If the number of features is much larger than the number of samples, the use of a linear core is possible. If the number of features and the number of samples are large, such as document classification, generally using a linear kernel, liblinear is much faster than the LIBSVM speed. If the number of features is much smaller than the number of samples, this situation generally uses RBF. However, if you must use a linear core, select Liblinear is preferable and use the-S 2 option.
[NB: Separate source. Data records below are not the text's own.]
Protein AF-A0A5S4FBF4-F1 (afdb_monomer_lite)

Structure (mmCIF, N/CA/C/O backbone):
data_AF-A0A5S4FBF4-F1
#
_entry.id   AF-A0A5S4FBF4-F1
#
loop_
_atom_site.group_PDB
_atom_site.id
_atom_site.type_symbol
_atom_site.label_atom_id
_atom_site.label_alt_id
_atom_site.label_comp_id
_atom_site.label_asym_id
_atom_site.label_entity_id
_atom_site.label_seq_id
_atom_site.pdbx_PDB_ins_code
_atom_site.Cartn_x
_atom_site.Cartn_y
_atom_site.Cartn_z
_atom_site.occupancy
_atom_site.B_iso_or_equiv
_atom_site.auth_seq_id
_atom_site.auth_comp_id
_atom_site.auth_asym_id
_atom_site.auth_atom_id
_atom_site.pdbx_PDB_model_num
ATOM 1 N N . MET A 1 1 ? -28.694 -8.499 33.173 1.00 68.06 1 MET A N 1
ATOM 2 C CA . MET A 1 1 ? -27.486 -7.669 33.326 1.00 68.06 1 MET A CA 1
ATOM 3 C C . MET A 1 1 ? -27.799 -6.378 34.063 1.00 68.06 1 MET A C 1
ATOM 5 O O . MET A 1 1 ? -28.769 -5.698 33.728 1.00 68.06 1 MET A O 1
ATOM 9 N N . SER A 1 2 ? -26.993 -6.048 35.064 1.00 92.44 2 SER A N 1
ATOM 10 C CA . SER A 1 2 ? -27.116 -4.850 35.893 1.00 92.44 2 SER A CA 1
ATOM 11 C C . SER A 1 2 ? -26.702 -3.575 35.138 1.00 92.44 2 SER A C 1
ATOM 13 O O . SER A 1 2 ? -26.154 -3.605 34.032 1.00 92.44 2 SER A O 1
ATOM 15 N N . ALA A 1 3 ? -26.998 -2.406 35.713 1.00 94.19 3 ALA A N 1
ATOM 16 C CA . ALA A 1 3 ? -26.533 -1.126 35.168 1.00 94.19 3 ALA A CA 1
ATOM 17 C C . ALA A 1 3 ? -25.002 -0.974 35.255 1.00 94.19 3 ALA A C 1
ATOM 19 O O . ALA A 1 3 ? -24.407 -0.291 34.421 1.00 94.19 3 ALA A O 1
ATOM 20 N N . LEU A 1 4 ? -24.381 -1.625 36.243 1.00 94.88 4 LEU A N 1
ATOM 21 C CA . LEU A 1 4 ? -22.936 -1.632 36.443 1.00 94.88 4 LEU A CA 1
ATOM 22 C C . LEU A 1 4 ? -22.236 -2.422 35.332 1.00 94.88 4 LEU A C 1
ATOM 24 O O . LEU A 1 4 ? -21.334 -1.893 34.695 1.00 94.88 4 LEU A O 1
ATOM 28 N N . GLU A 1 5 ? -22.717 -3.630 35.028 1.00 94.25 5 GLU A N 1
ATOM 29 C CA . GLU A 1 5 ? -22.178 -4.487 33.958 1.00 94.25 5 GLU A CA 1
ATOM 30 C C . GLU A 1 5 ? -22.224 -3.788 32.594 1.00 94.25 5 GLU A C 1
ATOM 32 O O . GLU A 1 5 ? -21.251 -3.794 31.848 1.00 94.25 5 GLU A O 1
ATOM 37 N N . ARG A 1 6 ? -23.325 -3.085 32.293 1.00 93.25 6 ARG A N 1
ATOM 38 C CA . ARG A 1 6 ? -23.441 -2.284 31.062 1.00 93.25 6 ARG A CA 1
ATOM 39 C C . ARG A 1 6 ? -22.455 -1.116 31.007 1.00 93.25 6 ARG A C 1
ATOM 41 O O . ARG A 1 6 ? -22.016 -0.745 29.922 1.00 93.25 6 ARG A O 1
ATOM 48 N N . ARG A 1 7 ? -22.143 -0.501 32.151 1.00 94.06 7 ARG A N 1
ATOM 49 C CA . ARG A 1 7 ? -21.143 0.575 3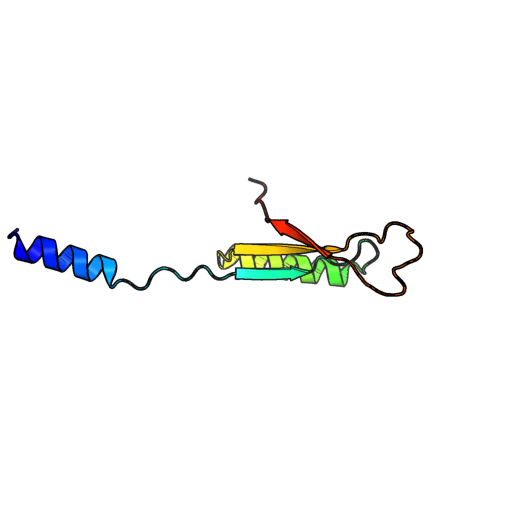2.245 1.00 94.06 7 ARG A CA 1
ATOM 50 C C . ARG A 1 7 ? -19.725 0.032 32.100 1.00 94.06 7 ARG A C 1
ATOM 52 O O . ARG A 1 7 ? -18.927 0.671 31.424 1.00 94.06 7 ARG A O 1
ATOM 59 N N . LEU A 1 8 ? -19.447 -1.133 32.682 1.00 95.06 8 LEU A N 1
ATOM 60 C CA . LEU A 1 8 ? -18.157 -1.807 32.577 1.00 95.06 8 LEU A CA 1
ATOM 61 C C . LEU A 1 8 ? -17.867 -2.211 31.126 1.00 95.06 8 LEU A C 1
ATOM 63 O O . LEU A 1 8 ? -16.839 -1.819 30.594 1.00 95.06 8 LEU A O 1
ATOM 67 N N . ALA A 1 9 ? -18.832 -2.839 30.446 1.00 91.81 9 ALA A N 1
ATOM 68 C CA . ALA A 1 9 ? -18.687 -3.244 29.046 1.00 91.81 9 ALA A CA 1
ATOM 69 C C . ALA A 1 9 ? -18.407 -2.059 28.099 1.00 91.81 9 ALA A C 1
ATOM 71 O O . ALA A 1 9 ? -17.624 -2.172 27.164 1.00 91.81 9 ALA A O 1
ATOM 72 N N . ARG A 1 10 ? -19.010 -0.888 28.353 1.00 89.88 10 ARG A N 1
ATOM 73 C CA . ARG A 1 10 ? -18.718 0.339 27.586 1.00 89.88 10 ARG A CA 1
ATOM 74 C C . ARG A 1 10 ? -17.323 0.890 27.866 1.00 89.88 10 ARG A C 1
ATOM 76 O O . ARG A 1 10 ? -16.705 1.445 26.968 1.00 89.88 10 ARG A O 1
ATOM 83 N N . LEU A 1 11 ? -16.851 0.790 29.108 1.00 92.38 11 LEU A N 1
ATOM 84 C CA . LEU A 1 11 ? -15.490 1.190 29.461 1.00 92.38 11 LEU A CA 1
ATOM 85 C C . LEU A 1 11 ? -14.467 0.257 28.813 1.00 92.38 11 LEU A C 1
ATOM 87 O O . LEU A 1 11 ? -13.500 0.744 28.245 1.00 92.38 11 LEU A O 1
ATOM 91 N N . GLU A 1 12 ? -14.707 -1.052 28.839 1.00 90.88 12 GLU A N 1
ATOM 92 C CA . GLU A 1 12 ? -13.867 -2.049 28.168 1.00 90.88 12 GLU A CA 1
ATOM 93 C C . GLU A 1 12 ? -13.797 -1.809 26.656 1.00 90.88 12 GLU A C 1
ATOM 95 O O . GLU A 1 12 ? -12.705 -1.832 26.096 1.00 90.88 12 GLU A O 1
ATOM 100 N N . ASP A 1 13 ? -14.924 -1.491 26.015 1.00 86.56 13 ASP A N 1
ATOM 101 C CA . ASP A 1 13 ? -14.988 -1.137 24.591 1.00 86.56 13 ASP A CA 1
ATOM 102 C C . ASP A 1 13 ? -14.188 0.137 24.262 1.00 86.56 13 ASP A C 1
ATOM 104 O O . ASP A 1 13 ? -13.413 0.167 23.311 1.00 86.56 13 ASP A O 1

For multi-classification issues:

For class 15 scenarios, 100 training images per class, if a 15 class of multi-class classifier is trained directly, the label value of the training file is not specified with the 1~15,WI tag (default 1). If a classifier is trained separately for each class, so that 100 images of the class are taken as positive samples (assuming label=1), and all the remaining training images are negative (1400, assuming Label=-1), the positive and negative samples are unbalanced, so the WI option should be developed, Specifically, you can specify-W1 14,-w-1 1 (1 is the default), first specify-WI at cross validation, and then grid.py to determine the optimal value (C,G). When actually doing the experiment, you can compare the exact difference between the two cases.


About LIBSVM, Taiwan University Linzhiren described it this way: "LIBSVM is a integrated software for support vector classification, (c-svc, nu-svc), Regression (ep Silon-svr, NU-SVR) and distribution estimation (One-class SVM). IT supports multi-class classification. " That is, LIBSVM is a software that integrates support vector machines (c-svc, nu-svc), regression, and distribution estimation (One-class SVM). and support multiple categories of classification. For Liblinear, the official web site is described as follows: "Liblinear is a linear classifier for data with millions of instances and features", that is, mainly for millions data and special Linear classifier for the implementation of the

Both of them are used for classification, and relatively libsvm are used in a wide range of applications, while the liblinear is primarily designed to handle the training process of large data volumes. In what case, the choice liblinear instead of the LIBSVM. The author gives some advice: when you face massive amounts of data, the bulk of this is usually millions. The massive data is divided into two levels: the number of samples and the quantity of features. Use linear and nonlinear mapping to train the model to achieve similar results. The time efficiency of model training is higher.

In such cases, it is recommended that you use Liblinear instead of LIBSVM. Text classification is the most typical example, the sample volume of text classification is very large, and the characteristics of the dimension is very high, from thousands of to millions of of the order of magnitude, so in the text of the classification of the best choice liblinear. The author gives an example of comparing liblinear and LIBSVM training effects and time efficiency. The data contains a total of 20,242 samples, each containing 47,236 features.

[Plain] View plain copy% time libsvm-2.85/svm-train-c 4-t 0-e 0.1-m 800-v 5 rcv1_train.binary Cross Validation Ac curacy = 96.8136% 345.569s time liblinear-1.21/train-c 4-e 0.1-v 5 rcv1_train.binary Cross Validation Accuracy = 97.0161% 2.944s


For more information, please refer to:

liblinear:http://www.csie.ntu.edu.tw/~cjlin/liblinear/

libsvm:https://www.csie.ntu.edu.tw/~cjlin/libsvm/

Contact Us

The content source of this page is from Internet, which doesn't represent Alibaba Cloud's opinion; products and services mentioned on that page don't have any relationship with Alibaba Cloud. If the content of the page makes you feel confusing, please write us an email, we will handle the problem within 5 days after receiving your email.

If you find any instances of plagiarism from the community, please send an email to: info-contact@alibabacloud.com and provide relevant evidence. A staff member will contact you within 5 working days.

A Free Trial That Lets You Build Big!

Start building with 50+ products and up to 12 months usage for Elastic Compute Service

  • Sales Support

    1 on 1 presale consultation

  • After-Sales Support

    24/7 Technical Support 6 Free Tickets per Quarter Faster Response

  • Alibaba Cloud offers highly flexible support services tailored to meet your exact needs.